PDA

Click to See Complete Forum and Search --> : getting html through winsock


benmartin101
Mar 6th, 2007, 04:48 PM
I am trying to use winsock to get an html page. I'm able to get something with the code below, but i'm receiving header information as well. How do I do this properly.


'ws (winsock object) is declared and instantiated outside as a global
Dim bt() As Byte
bt = System.Text.ASCIIEncoding.ASCII.GetBytes("GET / HTTP/1.1" & Chr(10) & Chr(13) & Chr(10) & Chr(13))
Dim x As Integer = 1

ws.SendData(bt)


Note: I know other ways to get webpages, I just want to learn how to do it using winsock.

manavo11
Mar 6th, 2007, 04:53 PM
By saying headers, you mean stylesheets and the <head> tag? Do you get only that or that as well as all the HTML? Shouldn't you get that instead of just the <body> tag? :ehh:

dilettante
Mar 6th, 2007, 05:47 PM
You'll always get at least a few headers. You just need to trim them off (making use of the important ones as you go).

benmartin101
Mar 7th, 2007, 05:31 PM
They look like headers. I think they're headers and the body is there as well.. I'll try just removing them and see how it goes. Thanks.

manavo11
Mar 7th, 2007, 08:08 PM
Can you post an example of the data you receive?

ccoder
Mar 8th, 2007, 04:49 PM
They look like headers. I think they're headers and the body is there as well.. I'll try just removing them and see how it goes. Thanks.
Is this what you are looking for?

If getHTML is a string containing everything returned by a POST or GET then

Str = Mid$(getHTML, InStr(getHTML, "<html"))

will strip the header info.

You will of course have to take into consideration the fact that "html" may be capitalized. And if you want other info such as the DOCTYPE then the InStr code will have to change accordingly.

dilettante
Mar 9th, 2007, 04:37 PM
You'll also have to consider that while technically "improper" some servers will return garbage after the end of the valid content. These servers generally expect the user agent (your HTTP client) to respect the Content-Length or Transfer-Encoding header.

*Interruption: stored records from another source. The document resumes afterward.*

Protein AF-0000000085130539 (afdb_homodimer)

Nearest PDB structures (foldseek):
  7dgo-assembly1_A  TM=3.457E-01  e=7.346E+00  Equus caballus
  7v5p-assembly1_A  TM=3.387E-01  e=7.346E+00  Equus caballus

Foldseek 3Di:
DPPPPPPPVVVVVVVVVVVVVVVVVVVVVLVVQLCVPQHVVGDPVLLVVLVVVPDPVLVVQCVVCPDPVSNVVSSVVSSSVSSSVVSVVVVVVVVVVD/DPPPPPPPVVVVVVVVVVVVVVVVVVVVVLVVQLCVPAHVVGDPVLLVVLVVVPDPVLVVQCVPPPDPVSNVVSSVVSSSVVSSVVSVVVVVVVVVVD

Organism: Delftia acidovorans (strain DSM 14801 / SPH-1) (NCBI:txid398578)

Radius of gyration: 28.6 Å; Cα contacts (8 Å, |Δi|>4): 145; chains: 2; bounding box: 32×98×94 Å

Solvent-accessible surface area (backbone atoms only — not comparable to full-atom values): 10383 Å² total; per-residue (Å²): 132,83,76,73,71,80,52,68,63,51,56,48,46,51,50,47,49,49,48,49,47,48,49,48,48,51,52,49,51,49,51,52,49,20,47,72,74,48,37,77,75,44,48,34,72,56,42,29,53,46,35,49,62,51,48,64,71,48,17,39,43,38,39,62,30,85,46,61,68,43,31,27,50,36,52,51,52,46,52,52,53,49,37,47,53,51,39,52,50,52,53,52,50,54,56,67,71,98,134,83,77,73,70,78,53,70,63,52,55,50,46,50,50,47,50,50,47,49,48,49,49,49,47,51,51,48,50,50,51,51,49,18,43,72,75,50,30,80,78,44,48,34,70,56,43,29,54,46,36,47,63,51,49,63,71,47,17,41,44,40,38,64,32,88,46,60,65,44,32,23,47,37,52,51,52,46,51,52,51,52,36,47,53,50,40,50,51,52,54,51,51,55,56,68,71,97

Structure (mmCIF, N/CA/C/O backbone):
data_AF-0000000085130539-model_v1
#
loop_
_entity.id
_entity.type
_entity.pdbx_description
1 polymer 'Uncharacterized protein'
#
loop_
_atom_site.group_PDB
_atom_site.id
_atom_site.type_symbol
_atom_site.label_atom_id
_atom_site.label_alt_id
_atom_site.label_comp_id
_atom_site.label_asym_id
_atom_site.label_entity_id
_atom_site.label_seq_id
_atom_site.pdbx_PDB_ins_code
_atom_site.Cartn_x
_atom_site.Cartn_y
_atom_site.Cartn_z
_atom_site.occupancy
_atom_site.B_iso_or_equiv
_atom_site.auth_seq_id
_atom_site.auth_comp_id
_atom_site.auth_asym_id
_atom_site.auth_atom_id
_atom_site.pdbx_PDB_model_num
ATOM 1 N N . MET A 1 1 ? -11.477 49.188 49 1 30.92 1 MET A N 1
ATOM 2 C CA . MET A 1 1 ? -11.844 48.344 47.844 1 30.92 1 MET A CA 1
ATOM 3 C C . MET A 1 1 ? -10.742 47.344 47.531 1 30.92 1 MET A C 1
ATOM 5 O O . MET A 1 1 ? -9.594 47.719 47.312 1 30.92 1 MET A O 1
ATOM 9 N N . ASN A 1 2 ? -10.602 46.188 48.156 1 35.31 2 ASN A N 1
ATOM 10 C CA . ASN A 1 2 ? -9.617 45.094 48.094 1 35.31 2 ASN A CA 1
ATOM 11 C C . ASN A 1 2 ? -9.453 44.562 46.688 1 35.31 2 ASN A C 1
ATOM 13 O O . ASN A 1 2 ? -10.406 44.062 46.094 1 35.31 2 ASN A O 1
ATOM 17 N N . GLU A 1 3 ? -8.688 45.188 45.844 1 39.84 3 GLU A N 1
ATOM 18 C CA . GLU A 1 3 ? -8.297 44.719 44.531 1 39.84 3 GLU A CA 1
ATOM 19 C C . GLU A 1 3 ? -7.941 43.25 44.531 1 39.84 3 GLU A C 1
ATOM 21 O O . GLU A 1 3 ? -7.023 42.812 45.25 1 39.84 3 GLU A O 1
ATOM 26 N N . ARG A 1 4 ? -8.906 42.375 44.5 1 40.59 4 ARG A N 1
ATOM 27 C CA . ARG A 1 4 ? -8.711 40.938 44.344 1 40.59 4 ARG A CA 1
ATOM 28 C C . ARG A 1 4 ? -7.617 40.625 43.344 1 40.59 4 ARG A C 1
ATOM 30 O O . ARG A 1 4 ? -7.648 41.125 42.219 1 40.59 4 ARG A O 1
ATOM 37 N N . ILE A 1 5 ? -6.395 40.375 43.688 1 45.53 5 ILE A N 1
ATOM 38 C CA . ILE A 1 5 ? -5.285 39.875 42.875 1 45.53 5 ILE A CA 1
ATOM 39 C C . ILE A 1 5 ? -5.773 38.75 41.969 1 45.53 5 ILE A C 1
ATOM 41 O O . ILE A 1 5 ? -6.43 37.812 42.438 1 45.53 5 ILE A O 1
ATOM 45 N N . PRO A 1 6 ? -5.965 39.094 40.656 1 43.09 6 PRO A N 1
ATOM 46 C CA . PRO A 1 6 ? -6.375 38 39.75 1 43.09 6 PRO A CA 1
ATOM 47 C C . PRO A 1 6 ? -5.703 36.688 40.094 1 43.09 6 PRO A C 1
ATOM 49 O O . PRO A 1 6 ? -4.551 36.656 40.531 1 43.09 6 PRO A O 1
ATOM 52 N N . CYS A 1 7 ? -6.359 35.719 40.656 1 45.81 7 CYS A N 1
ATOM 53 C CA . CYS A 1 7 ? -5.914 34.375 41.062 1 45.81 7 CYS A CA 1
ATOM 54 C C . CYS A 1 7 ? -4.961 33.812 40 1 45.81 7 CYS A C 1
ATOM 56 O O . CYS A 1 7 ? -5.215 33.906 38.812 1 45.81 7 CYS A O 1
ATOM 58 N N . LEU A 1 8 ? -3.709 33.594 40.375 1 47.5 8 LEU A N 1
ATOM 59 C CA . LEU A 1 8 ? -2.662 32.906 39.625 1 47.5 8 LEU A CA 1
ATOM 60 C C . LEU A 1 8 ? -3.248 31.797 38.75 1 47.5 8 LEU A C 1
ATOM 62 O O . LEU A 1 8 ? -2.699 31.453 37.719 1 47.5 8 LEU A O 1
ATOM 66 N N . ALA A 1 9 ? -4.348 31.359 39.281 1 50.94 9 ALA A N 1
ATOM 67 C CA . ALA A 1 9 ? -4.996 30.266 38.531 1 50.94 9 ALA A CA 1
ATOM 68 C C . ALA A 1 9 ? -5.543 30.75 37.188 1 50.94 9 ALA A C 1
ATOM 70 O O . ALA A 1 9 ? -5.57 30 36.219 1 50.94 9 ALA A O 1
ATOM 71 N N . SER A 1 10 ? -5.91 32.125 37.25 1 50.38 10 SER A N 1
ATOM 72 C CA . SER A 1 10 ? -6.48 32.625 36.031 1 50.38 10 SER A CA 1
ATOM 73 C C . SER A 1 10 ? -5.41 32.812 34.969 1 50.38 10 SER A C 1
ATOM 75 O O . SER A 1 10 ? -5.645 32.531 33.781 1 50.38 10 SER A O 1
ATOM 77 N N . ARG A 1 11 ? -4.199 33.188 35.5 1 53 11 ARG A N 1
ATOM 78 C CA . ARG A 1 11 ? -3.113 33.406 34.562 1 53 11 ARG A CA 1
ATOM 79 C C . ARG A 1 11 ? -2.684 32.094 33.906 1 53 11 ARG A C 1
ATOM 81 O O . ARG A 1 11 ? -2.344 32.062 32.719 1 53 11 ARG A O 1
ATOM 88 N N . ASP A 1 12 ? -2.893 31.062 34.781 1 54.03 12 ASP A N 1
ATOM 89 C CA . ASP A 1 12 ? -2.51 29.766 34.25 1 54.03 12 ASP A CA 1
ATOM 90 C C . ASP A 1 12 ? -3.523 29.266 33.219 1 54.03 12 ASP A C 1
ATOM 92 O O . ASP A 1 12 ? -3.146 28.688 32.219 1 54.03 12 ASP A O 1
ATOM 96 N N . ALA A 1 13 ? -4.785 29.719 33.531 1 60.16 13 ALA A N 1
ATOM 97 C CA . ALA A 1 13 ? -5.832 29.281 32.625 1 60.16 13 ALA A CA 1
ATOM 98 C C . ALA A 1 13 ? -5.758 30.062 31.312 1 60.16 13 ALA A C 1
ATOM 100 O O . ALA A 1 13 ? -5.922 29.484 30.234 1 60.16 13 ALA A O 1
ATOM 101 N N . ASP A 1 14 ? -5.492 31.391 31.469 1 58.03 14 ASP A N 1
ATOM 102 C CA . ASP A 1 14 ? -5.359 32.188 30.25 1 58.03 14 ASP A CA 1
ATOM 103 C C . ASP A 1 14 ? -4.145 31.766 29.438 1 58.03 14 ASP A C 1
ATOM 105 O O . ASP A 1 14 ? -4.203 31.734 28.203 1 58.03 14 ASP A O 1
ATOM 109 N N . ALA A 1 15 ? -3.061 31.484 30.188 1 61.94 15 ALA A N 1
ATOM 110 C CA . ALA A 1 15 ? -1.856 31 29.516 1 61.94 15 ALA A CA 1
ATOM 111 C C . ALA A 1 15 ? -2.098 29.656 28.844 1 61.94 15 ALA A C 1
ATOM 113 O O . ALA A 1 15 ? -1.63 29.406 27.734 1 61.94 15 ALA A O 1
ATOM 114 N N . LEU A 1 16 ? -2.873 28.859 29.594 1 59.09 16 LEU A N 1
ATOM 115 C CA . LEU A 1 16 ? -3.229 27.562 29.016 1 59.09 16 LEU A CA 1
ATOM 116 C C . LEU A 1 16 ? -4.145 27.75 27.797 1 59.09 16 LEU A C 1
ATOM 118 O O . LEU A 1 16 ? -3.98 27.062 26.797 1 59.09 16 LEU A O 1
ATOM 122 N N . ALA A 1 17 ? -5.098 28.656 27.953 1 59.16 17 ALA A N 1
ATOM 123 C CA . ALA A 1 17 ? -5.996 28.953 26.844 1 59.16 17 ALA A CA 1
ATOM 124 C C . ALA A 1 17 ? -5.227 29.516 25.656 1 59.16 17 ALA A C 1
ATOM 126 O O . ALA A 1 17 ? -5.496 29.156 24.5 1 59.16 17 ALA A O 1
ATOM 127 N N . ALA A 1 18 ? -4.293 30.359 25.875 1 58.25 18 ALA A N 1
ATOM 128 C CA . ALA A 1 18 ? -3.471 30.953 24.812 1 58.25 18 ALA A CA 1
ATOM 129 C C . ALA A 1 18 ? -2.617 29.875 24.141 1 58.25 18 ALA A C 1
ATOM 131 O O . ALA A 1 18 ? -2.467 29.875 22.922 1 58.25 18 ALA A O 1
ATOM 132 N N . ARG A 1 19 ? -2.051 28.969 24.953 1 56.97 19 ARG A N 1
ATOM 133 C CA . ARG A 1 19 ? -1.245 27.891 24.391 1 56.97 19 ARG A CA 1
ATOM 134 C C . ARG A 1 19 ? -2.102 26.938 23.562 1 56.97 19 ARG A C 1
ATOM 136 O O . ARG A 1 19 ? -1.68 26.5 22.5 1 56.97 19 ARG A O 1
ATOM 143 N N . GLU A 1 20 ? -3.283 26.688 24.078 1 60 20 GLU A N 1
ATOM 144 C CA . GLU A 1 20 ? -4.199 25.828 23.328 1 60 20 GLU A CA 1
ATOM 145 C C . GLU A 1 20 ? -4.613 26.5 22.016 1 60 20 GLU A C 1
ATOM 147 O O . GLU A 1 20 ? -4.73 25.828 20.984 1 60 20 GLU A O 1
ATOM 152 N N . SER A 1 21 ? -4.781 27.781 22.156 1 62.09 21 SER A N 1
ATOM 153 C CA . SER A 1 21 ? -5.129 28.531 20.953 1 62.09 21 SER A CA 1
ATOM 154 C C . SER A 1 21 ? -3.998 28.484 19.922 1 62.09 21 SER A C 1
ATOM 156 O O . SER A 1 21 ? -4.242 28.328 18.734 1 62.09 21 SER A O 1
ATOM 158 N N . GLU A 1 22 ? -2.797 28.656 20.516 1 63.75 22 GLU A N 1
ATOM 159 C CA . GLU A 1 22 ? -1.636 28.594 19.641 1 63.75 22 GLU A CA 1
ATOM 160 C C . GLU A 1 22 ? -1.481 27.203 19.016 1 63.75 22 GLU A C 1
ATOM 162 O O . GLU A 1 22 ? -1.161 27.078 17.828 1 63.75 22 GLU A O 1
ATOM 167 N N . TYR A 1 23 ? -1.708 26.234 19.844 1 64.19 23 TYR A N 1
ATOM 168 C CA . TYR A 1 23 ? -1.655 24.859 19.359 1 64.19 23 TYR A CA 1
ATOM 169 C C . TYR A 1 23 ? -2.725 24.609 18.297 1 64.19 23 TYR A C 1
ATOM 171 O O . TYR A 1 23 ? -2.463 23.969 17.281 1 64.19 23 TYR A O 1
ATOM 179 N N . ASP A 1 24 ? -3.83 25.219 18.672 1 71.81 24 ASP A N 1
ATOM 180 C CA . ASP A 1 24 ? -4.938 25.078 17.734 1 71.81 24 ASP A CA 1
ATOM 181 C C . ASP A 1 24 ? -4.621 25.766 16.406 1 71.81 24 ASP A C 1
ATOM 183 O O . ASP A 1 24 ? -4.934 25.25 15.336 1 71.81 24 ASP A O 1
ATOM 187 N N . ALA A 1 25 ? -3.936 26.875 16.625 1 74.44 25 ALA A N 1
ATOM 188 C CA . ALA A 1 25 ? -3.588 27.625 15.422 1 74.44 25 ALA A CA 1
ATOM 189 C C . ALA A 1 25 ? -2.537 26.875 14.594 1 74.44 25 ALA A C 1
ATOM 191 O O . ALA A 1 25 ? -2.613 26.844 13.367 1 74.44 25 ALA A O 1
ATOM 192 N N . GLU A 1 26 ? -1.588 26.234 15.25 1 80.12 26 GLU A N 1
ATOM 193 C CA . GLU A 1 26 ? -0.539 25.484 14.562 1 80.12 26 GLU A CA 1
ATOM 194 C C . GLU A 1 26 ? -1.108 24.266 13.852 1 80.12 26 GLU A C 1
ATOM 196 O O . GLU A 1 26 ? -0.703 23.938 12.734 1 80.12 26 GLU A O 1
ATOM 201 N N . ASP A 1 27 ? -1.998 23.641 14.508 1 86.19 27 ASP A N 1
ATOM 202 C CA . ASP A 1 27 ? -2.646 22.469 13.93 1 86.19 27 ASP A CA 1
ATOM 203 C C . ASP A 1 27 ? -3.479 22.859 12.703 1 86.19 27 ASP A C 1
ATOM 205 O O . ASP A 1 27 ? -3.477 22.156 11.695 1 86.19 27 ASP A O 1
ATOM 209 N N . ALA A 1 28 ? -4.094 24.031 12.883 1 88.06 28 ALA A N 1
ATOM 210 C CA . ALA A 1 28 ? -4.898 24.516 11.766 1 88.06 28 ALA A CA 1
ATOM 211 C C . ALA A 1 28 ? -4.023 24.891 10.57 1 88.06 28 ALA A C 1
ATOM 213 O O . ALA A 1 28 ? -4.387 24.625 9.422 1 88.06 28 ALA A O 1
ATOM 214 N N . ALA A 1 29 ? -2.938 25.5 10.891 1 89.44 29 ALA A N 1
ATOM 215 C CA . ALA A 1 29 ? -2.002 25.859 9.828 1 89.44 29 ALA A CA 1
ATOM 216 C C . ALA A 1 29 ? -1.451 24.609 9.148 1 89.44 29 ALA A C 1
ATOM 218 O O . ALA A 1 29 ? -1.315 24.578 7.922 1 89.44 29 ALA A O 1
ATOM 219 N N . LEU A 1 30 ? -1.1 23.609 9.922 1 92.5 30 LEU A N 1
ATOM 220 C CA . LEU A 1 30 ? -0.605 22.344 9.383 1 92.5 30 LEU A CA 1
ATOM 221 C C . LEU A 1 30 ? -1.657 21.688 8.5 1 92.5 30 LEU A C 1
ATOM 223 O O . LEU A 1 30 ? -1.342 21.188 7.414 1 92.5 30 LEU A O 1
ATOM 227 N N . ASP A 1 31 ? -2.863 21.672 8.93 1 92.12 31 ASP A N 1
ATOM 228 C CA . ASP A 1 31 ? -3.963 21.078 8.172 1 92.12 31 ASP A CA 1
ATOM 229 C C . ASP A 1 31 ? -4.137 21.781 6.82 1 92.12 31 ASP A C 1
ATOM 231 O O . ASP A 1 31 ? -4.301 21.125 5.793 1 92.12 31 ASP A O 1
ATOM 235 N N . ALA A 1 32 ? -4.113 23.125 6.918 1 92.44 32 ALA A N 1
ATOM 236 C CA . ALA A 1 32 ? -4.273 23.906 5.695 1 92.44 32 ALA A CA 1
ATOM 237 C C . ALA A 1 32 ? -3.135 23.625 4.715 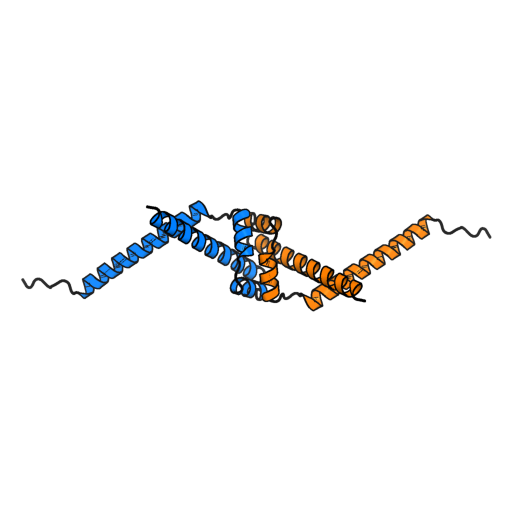1 92.44 32 ALA A C 1
ATOM 239 O O . ALA A 1 32 ? -3.369 23.438 3.521 1 92.44 32 ALA A O 1
ATOM 240 N N . TYR A 1 33 ? -1.951 23.609 5.281 1 92.88 33 TYR A N 1
ATOM 241 C CA . TYR A 1 33 ? -0.778 23.328 4.461 1 92.88 33 TYR A CA 1
ATOM 242 C C . TYR A 1 33 ? -0.873 21.938 3.834 1 92.88 33 TYR A C 1
ATOM 244 O O . TYR A 1 33 ? -0.562 21.766 2.654 1 92.88 33 TYR A O 1
ATOM 252 N N . THR A 1 34 ? -1.22 20.984 4.594 1 93.81 34 THR A N 1
ATOM 253 C CA . THR A 1 34 ? -1.345 19.609 4.137 1 93.81 34 THR A CA 1
ATOM 254 C C . THR A 1 34 ? -2.348 19.5 2.988 1 93.81 34 THR A C 1
ATOM 256 O O . THR A 1 34 ? -2.059 18.891 1.959 1 93.81 34 THR A O 1
ATOM 259 N N . ARG A 1 35 ? -3.51 20.125 3.123 1 93.31 35 ARG A N 1
ATOM 260 C CA . ARG A 1 35 ? -4.562 20.078 2.111 1 93.31 35 ARG A CA 1
ATOM 261 C C . ARG A 1 35 ? -4.109 20.75 0.823 1 93.31 35 ARG A C 1
ATOM 263 O O . ARG A 1 35 ? -4.391 20.266 -0.273 1 93.31 35 ARG A O 1
ATOM 270 N N . GLU A 1 36 ? -3.375 21.797 1.017 1 93 36 GLU A N 1
ATOM 271 C CA . GLU A 1 36 ? -2.953 22.594 -0.133 1 93 36 GLU A CA 1
ATOM 272 C C . GLU A 1 36 ? -1.865 21.875 -0.928 1 93 36 GLU A C 1
ATOM 274 O O . GLU A 1 36 ? -1.866 21.906 -2.16 1 93 36 GLU A O 1
ATOM 279 N N . HIS A 1 37 ? -1.005 21.156 -0.256 1 93.75 37 HIS A N 1
ATOM 280 C CA . HIS A 1 37 ? 0.201 20.703 -0.931 1 93.75 37 HIS A CA 1
ATOM 281 C C . HIS A 1 37 ? 0.156 19.188 -1.161 1 93.75 37 HIS A C 1
ATOM 283 O O . HIS A 1 37 ? 0.792 18.672 -2.086 1 93.75 37 HIS A O 1
ATOM 289 N N . TYR A 1 38 ? -0.576 18.469 -0.369 1 93.12 38 TYR A N 1
ATOM 290 C CA . TYR A 1 38 ? -0.509 17.016 -0.463 1 93.12 38 TYR A CA 1
ATOM 291 C C . TYR A 1 38 ? -1.89 16.422 -0.715 1 93.12 38 TYR A C 1
ATOM 293 O O . TYR A 1 38 ? -2.01 15.312 -1.24 1 93.12 38 TYR A O 1
ATOM 301 N N . GLY A 1 39 ? -3.006 17.297 -0.509 1 82.31 39 GLY A N 1
ATOM 302 C CA . GLY A 1 39 ? -4.312 16.812 -0.92 1 82.31 39 GLY A CA 1
ATOM 303 C C . GLY A 1 39 ? -5.027 16.016 0.162 1 82.31 39 GLY A C 1
ATOM 304 O O . GLY A 1 39 ? -4.516 15.883 1.275 1 82.31 39 GLY A O 1
ATOM 305 N N . PRO A 1 40 ? -6.281 15.742 -0.019 1 84.56 40 PRO A N 1
ATOM 306 C CA . PRO A 1 40 ? -6.973 14.992 -1.067 1 84.56 40 PRO A CA 1
ATOM 307 C C . PRO A 1 40 ? -7.539 15.891 -2.164 1 84.56 40 PRO A C 1
ATOM 309 O O . PRO A 1 40 ? -7.832 17.062 -1.915 1 84.56 40 PRO A O 1
ATOM 312 N N . PRO A 1 41 ? -7.777 15.406 -3.188 1 88.75 41 PRO A N 1
ATOM 313 C CA . PRO A 1 41 ? -7.301 14.086 -3.617 1 88.75 41 PRO A CA 1
ATOM 314 C C . PRO A 1 41 ? -5.777 14 -3.686 1 88.75 41 PRO A C 1
ATOM 316 O O . PRO A 1 41 ? -5.109 15.016 -3.914 1 88.75 41 PRO A O 1
ATOM 319 N N . PHE A 1 42 ? -5.262 12.758 -3.504 1 92.62 42 PHE A N 1
ATOM 320 C CA . PHE A 1 42 ? -3.82 12.539 -3.525 1 92.62 42 PHE A CA 1
ATOM 321 C C . PHE A 1 42 ? -3.33 12.312 -4.949 1 92.62 42 PHE A C 1
ATOM 323 O O . PHE A 1 42 ? -4.004 11.648 -5.746 1 92.62 42 PHE A O 1
ATOM 330 N N . ALA A 1 43 ? -2.184 12.891 -5.203 1 93.94 43 ALA A N 1
ATOM 331 C CA . ALA A 1 43 ? -1.519 12.609 -6.473 1 93.94 43 ALA A CA 1
ATOM 332 C C . ALA A 1 43 ? -0.999 11.18 -6.516 1 93.94 43 ALA A C 1
ATOM 334 O O . ALA A 1 43 ? -0.492 10.664 -5.512 1 93.94 43 ALA A O 1
ATOM 335 N N . PRO A 1 44 ? -1.06 10.594 -7.699 1 95.62 44 PRO A N 1
ATOM 336 C CA . PRO A 1 44 ? -0.587 9.211 -7.816 1 95.62 44 PRO A CA 1
ATOM 337 C C . PRO A 1 44 ? 0.864 9.047 -7.371 1 95.62 44 PRO A C 1
ATOM 339 O O . PRO A 1 44 ? 1.213 8.039 -6.754 1 95.62 44 PRO A O 1
ATOM 342 N N . GLU A 1 45 ? 1.7 10 -7.711 1 97 45 GLU A N 1
ATOM 343 C CA . GLU A 1 45 ? 3.105 9.93 -7.316 1 97 45 GLU A CA 1
ATOM 344 C C . GLU A 1 45 ? 3.256 9.945 -5.801 1 97 45 GLU A C 1
ATOM 346 O O . GLU A 1 45 ? 4.125 9.266 -5.25 1 97 45 GLU A O 1
ATOM 351 N N . PHE A 1 46 ? 2.422 10.695 -5.133 1 97 46 PHE A N 1
ATOM 352 C CA . PHE A 1 46 ? 2.432 10.742 -3.676 1 97 46 PHE A CA 1
ATOM 353 C C . PHE A 1 46 ? 1.979 9.414 -3.088 1 97 46 PHE A C 1
ATOM 355 O O . PHE A 1 46 ? 2.58 8.914 -2.133 1 97 46 PHE A O 1
ATOM 362 N N . VAL A 1 47 ? 0.964 8.859 -3.682 1 96.44 47 VAL A N 1
ATOM 363 C CA . VAL A 1 47 ? 0.426 7.586 -3.209 1 96.44 47 VAL A CA 1
ATOM 364 C C . VAL A 1 47 ? 1.48 6.492 -3.357 1 96.44 47 VAL A C 1
ATOM 366 O O . VAL A 1 47 ? 1.666 5.672 -2.453 1 96.44 47 VAL A O 1
ATOM 369 N N . GLU A 1 48 ? 2.17 6.48 -4.438 1 97.69 48 GLU A N 1
ATOM 370 C CA . GLU A 1 48 ? 3.219 5.492 -4.664 1 97.69 48 GLU A CA 1
ATOM 371 C C . GLU A 1 48 ? 4.305 5.586 -3.596 1 97.69 48 GLU A C 1
ATOM 373 O O . GLU A 1 48 ? 4.695 4.57 -3.01 1 97.69 48 GLU A O 1
ATOM 378 N N . GLU A 1 49 ? 4.746 6.809 -3.377 1 98 49 GLU A N 1
ATOM 379 C CA . GLU A 1 49 ? 5.766 7.008 -2.352 1 98 49 GLU A CA 1
ATOM 380 C C . GLU A 1 49 ? 5.262 6.562 -0.981 1 98 49 GLU A C 1
ATOM 382 O O . GLU A 1 49 ? 5.984 5.895 -0.236 1 98 49 GLU A O 1
ATOM 387 N N . ALA A 1 50 ? 4.082 6.93 -0.688 1 97.75 50 ALA A N 1
ATOM 388 C CA . ALA A 1 50 ? 3.5 6.578 0.606 1 97.75 50 ALA A CA 1
ATOM 389 C C . ALA A 1 50 ? 3.424 5.062 0.78 1 97.75 50 ALA A C 1
ATOM 391 O O . ALA A 1 50 ? 3.744 4.539 1.849 1 97.75 50 ALA A O 1
ATOM 392 N N . LEU A 1 51 ? 3 4.387 -0.248 1 98 51 LEU A N 1
ATOM 393 C CA . LEU A 1 51 ? 2.92 2.932 -0.171 1 98 51 LEU A CA 1
ATOM 394 C C . LEU A 1 51 ? 4.297 2.324 0.078 1 98 51 LEU A C 1
ATOM 396 O O . LEU A 1 51 ? 4.445 1.431 0.915 1 98 51 LEU A O 1
ATOM 400 N N . HIS A 1 52 ? 5.348 2.83 -0.512 1 98.38 52 HIS A N 1
ATOM 401 C CA . HIS A 1 52 ? 6.699 2.301 -0.393 1 98.38 52 HIS A CA 1
ATOM 402 C C . HIS A 1 52 ? 7.25 2.506 1.015 1 98.38 52 HIS A C 1
ATOM 404 O O . HIS A 1 52 ? 8.195 1.828 1.421 1 98.38 52 HIS A O 1
ATOM 410 N N . LYS A 1 53 ? 6.57 3.41 1.68 1 98.19 53 LYS A N 1
ATOM 411 C CA . LYS A 1 53 ? 7.055 3.746 3.016 1 98.19 53 LYS A CA 1
ATOM 412 C C . LYS A 1 53 ? 6.078 3.277 4.09 1 98.19 53 LYS A C 1
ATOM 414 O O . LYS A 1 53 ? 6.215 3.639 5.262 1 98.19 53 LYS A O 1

In the most general terms you can't rely on <HTML> and </HTML> as delimiters either. A text, image, css, script, etc. file won't have these, and as suggested HTML data can have prefixes and even suffixes outside the page markup itself.

In the end this is why rolling your own code to handle HTTP requests is usually a waste of time. The effort to create code that works better then "doesn't crash, most of the time" just isn't worth it.


Sometimes of course the effort is useful in expanding your knowledge.

http://www.ietf.org/rfc/rfc2616.txt

Nerd-Man
Mar 10th, 2007, 08:54 AM
i did that before to grab html page using winsock. below is my code...

Private Sub Winsock1_Connect()
Dim Chunks As String
Chunks = "GET /index.html" & " HTTP/1.1" & vbCrLf
Chunks = Chunks & "Accept: image/gif, image/x-xbitmap, image/jpeg, image/pjpeg, application/vnd.ms-excel, application/vnd.ms-powerpoint, application/msword, */*" & vbCrLf
Chunks = Chunks & "Accept -language: en -us" & vbCrLf
Chunks = Chunks & "Accept -encoding: gzip , deflate" & vbCrLf
Chunks = Chunks & "User-Agent: Mozilla/4.0 (compatible; MSIE 6.0; Windows NT 5.0)" & vbCrLf
Chunks = Chunks & "Host: " & Server.Text & vbCrLf
Chunks = Chunks & "Connection: Keep -Alive" & vbCrLf & vbCrLf
Winsock1.SendData (Chunks)
End Sub

Private Sub Winsock1_DataArrival(ByVal bytesTotal As Long)
Dim Data As String
Winsock1.GetData Data, vbString, bytesTotal
HTMLSource.Text = Data
End Sub

i think that is how i get the source of a html page using winsock.